■ GOAL OF THE EXERCISE: When the line containing "ATOM 174 C CA" appears in the entries below, begin printing there and stop after the line containing "ATOM 180 N N"; print each of those lines exactly and no other line.

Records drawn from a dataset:
▬▬▬▬▬▬

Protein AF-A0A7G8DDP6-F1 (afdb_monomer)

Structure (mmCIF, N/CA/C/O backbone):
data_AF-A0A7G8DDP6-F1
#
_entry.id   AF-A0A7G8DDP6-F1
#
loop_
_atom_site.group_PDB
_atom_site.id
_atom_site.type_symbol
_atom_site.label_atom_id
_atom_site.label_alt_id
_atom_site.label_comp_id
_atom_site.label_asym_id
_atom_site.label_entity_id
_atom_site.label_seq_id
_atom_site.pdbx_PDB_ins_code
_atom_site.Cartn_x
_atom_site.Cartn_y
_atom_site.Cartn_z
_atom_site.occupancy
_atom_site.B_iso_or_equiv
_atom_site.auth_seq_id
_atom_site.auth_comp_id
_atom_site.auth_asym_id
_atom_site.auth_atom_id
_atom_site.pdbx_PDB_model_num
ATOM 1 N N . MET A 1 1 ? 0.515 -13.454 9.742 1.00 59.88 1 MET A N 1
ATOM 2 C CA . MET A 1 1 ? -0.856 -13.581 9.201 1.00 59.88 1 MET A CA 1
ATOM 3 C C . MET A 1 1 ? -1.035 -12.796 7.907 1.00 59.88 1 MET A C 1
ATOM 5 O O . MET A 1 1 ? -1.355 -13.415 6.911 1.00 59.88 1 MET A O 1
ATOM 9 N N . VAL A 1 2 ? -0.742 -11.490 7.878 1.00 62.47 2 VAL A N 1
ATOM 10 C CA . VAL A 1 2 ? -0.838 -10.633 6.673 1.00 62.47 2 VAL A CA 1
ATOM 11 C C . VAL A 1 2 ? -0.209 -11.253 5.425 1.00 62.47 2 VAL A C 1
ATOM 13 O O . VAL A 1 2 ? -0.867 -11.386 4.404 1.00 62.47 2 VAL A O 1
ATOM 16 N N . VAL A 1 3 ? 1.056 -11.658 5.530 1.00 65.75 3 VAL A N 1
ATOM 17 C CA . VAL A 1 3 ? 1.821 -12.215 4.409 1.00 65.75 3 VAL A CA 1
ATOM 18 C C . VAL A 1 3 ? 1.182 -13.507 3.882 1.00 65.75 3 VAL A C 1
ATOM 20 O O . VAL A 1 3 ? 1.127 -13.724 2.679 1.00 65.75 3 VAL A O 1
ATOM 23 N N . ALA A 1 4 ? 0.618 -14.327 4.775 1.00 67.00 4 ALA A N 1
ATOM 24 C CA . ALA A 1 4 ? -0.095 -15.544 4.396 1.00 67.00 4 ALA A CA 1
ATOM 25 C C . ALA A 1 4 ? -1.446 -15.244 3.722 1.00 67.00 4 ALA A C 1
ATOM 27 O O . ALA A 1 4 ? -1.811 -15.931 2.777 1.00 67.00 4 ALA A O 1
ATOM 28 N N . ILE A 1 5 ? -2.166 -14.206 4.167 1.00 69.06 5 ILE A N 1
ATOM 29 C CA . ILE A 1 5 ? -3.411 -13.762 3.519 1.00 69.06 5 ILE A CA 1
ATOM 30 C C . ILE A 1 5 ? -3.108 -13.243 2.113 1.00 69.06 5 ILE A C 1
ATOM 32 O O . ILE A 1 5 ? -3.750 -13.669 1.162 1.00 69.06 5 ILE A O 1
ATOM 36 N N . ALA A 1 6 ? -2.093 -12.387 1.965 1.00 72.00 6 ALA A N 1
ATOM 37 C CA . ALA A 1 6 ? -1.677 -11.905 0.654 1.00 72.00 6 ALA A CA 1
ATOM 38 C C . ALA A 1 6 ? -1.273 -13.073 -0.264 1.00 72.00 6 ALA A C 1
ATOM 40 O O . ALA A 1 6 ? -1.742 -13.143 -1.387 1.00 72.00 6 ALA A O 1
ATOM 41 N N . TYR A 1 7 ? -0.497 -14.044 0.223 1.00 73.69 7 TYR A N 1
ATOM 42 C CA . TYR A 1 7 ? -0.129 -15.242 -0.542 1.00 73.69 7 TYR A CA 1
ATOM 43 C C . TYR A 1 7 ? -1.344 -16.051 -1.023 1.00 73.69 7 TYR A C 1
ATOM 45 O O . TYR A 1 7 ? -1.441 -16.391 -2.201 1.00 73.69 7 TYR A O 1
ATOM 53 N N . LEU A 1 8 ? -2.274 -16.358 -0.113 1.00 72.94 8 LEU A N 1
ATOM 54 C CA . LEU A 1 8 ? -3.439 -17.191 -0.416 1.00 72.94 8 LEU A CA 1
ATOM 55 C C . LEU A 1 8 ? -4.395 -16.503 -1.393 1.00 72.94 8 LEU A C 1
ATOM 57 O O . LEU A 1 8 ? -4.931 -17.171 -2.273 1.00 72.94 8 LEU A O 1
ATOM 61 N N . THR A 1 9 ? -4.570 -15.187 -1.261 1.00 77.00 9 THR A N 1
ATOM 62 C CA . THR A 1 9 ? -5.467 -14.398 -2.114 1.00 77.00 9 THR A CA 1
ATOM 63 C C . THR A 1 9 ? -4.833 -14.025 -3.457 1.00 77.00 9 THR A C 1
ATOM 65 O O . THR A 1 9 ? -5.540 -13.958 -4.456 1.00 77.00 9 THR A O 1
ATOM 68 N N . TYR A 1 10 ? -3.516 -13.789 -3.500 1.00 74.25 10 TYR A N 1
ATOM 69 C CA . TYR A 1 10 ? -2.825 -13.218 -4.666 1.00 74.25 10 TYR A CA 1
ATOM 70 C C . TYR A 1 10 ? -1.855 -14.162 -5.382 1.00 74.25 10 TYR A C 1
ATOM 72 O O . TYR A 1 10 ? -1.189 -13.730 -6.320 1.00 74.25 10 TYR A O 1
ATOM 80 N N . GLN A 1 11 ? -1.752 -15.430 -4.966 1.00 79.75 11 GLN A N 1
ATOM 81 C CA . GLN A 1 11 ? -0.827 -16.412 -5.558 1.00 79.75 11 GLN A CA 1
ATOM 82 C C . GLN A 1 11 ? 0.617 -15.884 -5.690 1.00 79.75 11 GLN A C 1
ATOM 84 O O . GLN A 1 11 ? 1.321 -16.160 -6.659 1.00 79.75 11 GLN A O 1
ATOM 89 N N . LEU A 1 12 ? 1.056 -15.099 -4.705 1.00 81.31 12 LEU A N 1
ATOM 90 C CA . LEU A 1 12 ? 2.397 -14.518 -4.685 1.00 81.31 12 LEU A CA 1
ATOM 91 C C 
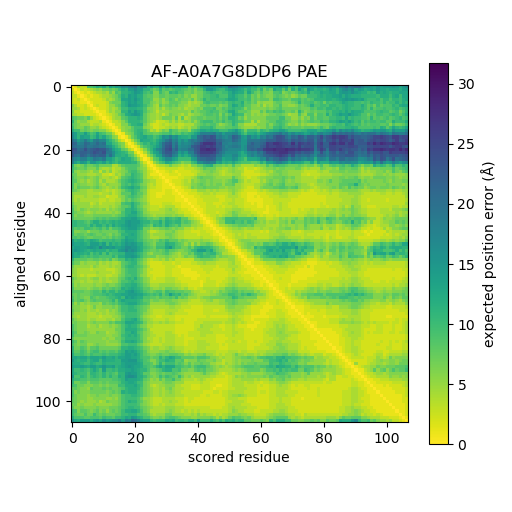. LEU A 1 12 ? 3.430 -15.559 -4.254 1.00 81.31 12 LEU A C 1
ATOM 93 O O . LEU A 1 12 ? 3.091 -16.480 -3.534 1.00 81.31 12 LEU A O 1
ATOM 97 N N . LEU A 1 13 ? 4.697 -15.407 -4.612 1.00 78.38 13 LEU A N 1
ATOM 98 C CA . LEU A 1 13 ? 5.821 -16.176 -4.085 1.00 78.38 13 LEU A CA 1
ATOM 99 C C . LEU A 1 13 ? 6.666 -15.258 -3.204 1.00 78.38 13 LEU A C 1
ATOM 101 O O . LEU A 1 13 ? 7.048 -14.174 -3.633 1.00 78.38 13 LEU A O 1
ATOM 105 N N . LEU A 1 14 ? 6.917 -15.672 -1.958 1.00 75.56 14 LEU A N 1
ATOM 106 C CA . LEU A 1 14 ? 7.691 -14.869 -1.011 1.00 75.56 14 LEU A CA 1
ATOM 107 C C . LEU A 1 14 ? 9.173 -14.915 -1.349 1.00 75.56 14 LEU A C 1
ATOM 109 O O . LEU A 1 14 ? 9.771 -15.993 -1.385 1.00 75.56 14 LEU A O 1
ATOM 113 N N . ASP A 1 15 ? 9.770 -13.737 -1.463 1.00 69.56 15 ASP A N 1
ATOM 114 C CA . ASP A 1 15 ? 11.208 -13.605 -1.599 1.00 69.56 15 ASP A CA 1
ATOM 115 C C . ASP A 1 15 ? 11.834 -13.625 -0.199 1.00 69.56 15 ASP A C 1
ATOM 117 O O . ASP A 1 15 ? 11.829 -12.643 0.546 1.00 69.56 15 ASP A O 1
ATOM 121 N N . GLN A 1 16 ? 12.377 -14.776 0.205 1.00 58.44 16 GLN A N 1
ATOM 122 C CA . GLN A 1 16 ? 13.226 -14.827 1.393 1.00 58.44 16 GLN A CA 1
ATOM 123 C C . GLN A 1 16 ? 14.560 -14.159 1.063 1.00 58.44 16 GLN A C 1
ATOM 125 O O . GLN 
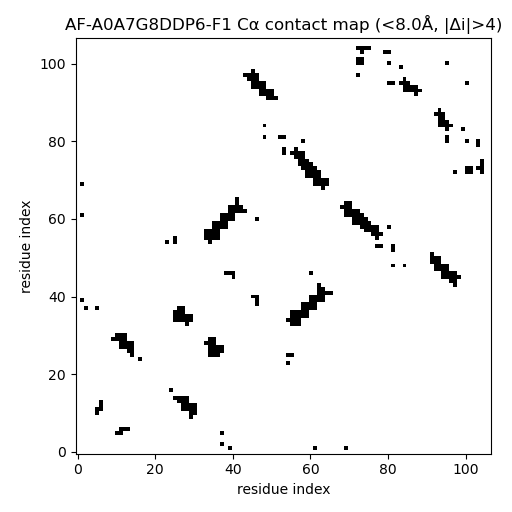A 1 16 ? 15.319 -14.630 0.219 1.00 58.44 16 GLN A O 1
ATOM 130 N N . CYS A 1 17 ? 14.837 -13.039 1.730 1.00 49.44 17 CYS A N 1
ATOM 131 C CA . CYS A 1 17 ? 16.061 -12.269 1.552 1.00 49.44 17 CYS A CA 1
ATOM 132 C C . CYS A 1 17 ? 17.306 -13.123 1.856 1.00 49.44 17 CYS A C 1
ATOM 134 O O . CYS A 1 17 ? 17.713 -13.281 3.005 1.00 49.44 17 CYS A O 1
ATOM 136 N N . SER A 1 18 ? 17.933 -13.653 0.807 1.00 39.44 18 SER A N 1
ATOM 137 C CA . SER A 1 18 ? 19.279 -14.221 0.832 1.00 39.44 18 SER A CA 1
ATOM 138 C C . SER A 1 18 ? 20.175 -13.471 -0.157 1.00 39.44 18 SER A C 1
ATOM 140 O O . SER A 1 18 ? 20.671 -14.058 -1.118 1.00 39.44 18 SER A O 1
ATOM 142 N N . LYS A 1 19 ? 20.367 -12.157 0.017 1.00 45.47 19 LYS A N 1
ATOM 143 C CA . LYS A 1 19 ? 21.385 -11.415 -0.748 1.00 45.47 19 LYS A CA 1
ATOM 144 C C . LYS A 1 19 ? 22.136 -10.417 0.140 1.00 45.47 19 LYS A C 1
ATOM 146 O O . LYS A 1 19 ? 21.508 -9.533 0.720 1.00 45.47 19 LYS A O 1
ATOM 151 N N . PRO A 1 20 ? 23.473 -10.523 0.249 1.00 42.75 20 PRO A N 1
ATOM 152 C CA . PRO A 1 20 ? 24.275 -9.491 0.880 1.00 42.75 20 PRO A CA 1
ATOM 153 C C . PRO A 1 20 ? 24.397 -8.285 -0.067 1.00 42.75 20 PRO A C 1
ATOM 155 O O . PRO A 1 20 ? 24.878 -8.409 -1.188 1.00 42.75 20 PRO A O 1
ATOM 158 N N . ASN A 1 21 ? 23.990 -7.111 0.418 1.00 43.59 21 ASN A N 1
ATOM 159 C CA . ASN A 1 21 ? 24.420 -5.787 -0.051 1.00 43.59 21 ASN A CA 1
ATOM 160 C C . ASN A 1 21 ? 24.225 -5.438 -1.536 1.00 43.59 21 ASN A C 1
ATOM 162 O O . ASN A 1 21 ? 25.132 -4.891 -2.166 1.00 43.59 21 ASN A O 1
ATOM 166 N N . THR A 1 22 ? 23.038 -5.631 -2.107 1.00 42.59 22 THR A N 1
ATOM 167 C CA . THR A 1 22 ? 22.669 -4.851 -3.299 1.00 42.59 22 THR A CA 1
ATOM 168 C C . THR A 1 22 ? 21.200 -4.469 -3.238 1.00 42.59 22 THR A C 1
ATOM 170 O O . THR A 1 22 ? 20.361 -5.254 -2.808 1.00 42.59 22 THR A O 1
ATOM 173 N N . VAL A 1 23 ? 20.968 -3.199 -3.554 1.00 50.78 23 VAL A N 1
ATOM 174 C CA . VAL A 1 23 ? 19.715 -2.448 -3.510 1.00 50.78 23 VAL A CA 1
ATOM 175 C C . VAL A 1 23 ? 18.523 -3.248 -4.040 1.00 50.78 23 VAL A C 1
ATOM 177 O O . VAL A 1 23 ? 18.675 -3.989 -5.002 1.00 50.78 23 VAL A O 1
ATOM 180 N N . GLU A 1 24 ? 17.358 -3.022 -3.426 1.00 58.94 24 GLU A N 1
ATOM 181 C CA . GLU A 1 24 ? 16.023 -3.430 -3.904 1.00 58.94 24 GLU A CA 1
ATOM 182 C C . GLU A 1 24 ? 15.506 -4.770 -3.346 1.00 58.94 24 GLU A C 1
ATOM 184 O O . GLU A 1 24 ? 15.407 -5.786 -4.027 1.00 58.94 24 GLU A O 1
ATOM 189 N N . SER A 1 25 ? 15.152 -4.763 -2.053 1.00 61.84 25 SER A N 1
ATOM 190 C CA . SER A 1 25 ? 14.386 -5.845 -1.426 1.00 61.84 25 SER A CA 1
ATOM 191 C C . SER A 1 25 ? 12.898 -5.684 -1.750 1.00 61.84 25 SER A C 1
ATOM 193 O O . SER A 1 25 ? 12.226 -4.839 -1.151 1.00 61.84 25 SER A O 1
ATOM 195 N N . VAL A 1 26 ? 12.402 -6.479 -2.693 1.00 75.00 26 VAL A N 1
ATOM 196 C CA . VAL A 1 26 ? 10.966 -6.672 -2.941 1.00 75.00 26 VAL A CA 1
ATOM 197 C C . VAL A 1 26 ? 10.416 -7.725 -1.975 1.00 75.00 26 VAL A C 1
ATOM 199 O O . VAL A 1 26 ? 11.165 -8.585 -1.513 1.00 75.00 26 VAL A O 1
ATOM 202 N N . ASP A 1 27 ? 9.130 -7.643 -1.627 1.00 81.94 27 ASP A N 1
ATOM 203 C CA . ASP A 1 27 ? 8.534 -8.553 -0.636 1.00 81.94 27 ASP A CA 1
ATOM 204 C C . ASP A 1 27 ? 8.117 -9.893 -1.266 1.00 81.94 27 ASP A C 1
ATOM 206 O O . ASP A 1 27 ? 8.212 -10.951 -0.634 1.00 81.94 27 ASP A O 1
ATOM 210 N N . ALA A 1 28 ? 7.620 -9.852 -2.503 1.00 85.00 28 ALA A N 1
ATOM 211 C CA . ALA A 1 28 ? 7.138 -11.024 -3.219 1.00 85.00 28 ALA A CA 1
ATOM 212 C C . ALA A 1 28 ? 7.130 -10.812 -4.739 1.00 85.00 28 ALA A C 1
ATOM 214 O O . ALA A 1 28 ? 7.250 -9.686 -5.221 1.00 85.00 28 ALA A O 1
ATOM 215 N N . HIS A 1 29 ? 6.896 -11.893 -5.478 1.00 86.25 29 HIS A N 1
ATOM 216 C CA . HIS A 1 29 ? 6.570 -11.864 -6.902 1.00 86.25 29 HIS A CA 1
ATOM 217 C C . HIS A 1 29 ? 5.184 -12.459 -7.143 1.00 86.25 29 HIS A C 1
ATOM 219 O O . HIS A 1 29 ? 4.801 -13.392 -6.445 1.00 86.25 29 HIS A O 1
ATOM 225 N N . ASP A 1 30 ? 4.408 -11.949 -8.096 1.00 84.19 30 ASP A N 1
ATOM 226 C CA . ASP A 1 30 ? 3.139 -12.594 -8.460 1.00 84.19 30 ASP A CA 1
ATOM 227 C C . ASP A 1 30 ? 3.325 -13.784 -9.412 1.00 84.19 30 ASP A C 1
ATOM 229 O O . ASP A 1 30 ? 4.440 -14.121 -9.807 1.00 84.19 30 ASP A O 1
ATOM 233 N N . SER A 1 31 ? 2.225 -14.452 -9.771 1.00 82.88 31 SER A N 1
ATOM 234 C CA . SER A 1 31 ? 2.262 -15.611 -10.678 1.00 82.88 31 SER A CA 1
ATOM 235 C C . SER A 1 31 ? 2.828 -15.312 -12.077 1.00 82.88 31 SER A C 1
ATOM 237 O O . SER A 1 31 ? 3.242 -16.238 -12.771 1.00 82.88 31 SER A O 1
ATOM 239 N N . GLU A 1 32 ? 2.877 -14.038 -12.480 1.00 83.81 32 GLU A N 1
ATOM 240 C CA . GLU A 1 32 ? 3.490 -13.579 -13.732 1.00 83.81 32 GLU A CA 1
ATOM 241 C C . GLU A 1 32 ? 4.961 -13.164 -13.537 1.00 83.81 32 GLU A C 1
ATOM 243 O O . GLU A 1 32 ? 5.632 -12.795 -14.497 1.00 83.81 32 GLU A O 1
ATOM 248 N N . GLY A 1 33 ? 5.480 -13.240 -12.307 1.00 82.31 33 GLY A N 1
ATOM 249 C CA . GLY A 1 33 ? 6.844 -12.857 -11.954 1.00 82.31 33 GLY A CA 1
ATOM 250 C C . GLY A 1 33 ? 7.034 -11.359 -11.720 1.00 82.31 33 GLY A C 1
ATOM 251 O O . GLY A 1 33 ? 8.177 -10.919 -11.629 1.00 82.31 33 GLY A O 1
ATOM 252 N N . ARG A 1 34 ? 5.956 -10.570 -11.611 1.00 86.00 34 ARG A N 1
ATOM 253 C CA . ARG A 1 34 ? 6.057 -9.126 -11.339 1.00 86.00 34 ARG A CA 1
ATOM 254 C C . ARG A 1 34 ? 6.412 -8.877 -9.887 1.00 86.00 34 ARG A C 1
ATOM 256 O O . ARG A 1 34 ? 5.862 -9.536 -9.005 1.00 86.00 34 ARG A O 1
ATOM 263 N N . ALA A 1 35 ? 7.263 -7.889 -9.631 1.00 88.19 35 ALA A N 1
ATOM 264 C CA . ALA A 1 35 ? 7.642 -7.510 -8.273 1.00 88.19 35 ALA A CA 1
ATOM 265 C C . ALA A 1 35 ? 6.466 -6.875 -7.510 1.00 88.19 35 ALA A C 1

▬▬▬▬▬▬

■ YOUR RESPONSE:
ATOM 174 C CA . VAL A 1 23 ? 19.715 -2.448 -3.510 1.00 50.78 23 VAL A CA 1
ATOM 175 C C . VAL A 1 23 ? 18.523 -3.248 -4.040 1.00 50.78 23 VAL A C 1
ATOM 177 O O . VAL A 1 23 ? 18.675 -3.989 -5.002 1.00 50.78 23 VAL A O 1
ATOM 180 N N . GLU A 1 24 ? 17.358 -3.022 -3.426 1.00 58.94 24 GLU A N 1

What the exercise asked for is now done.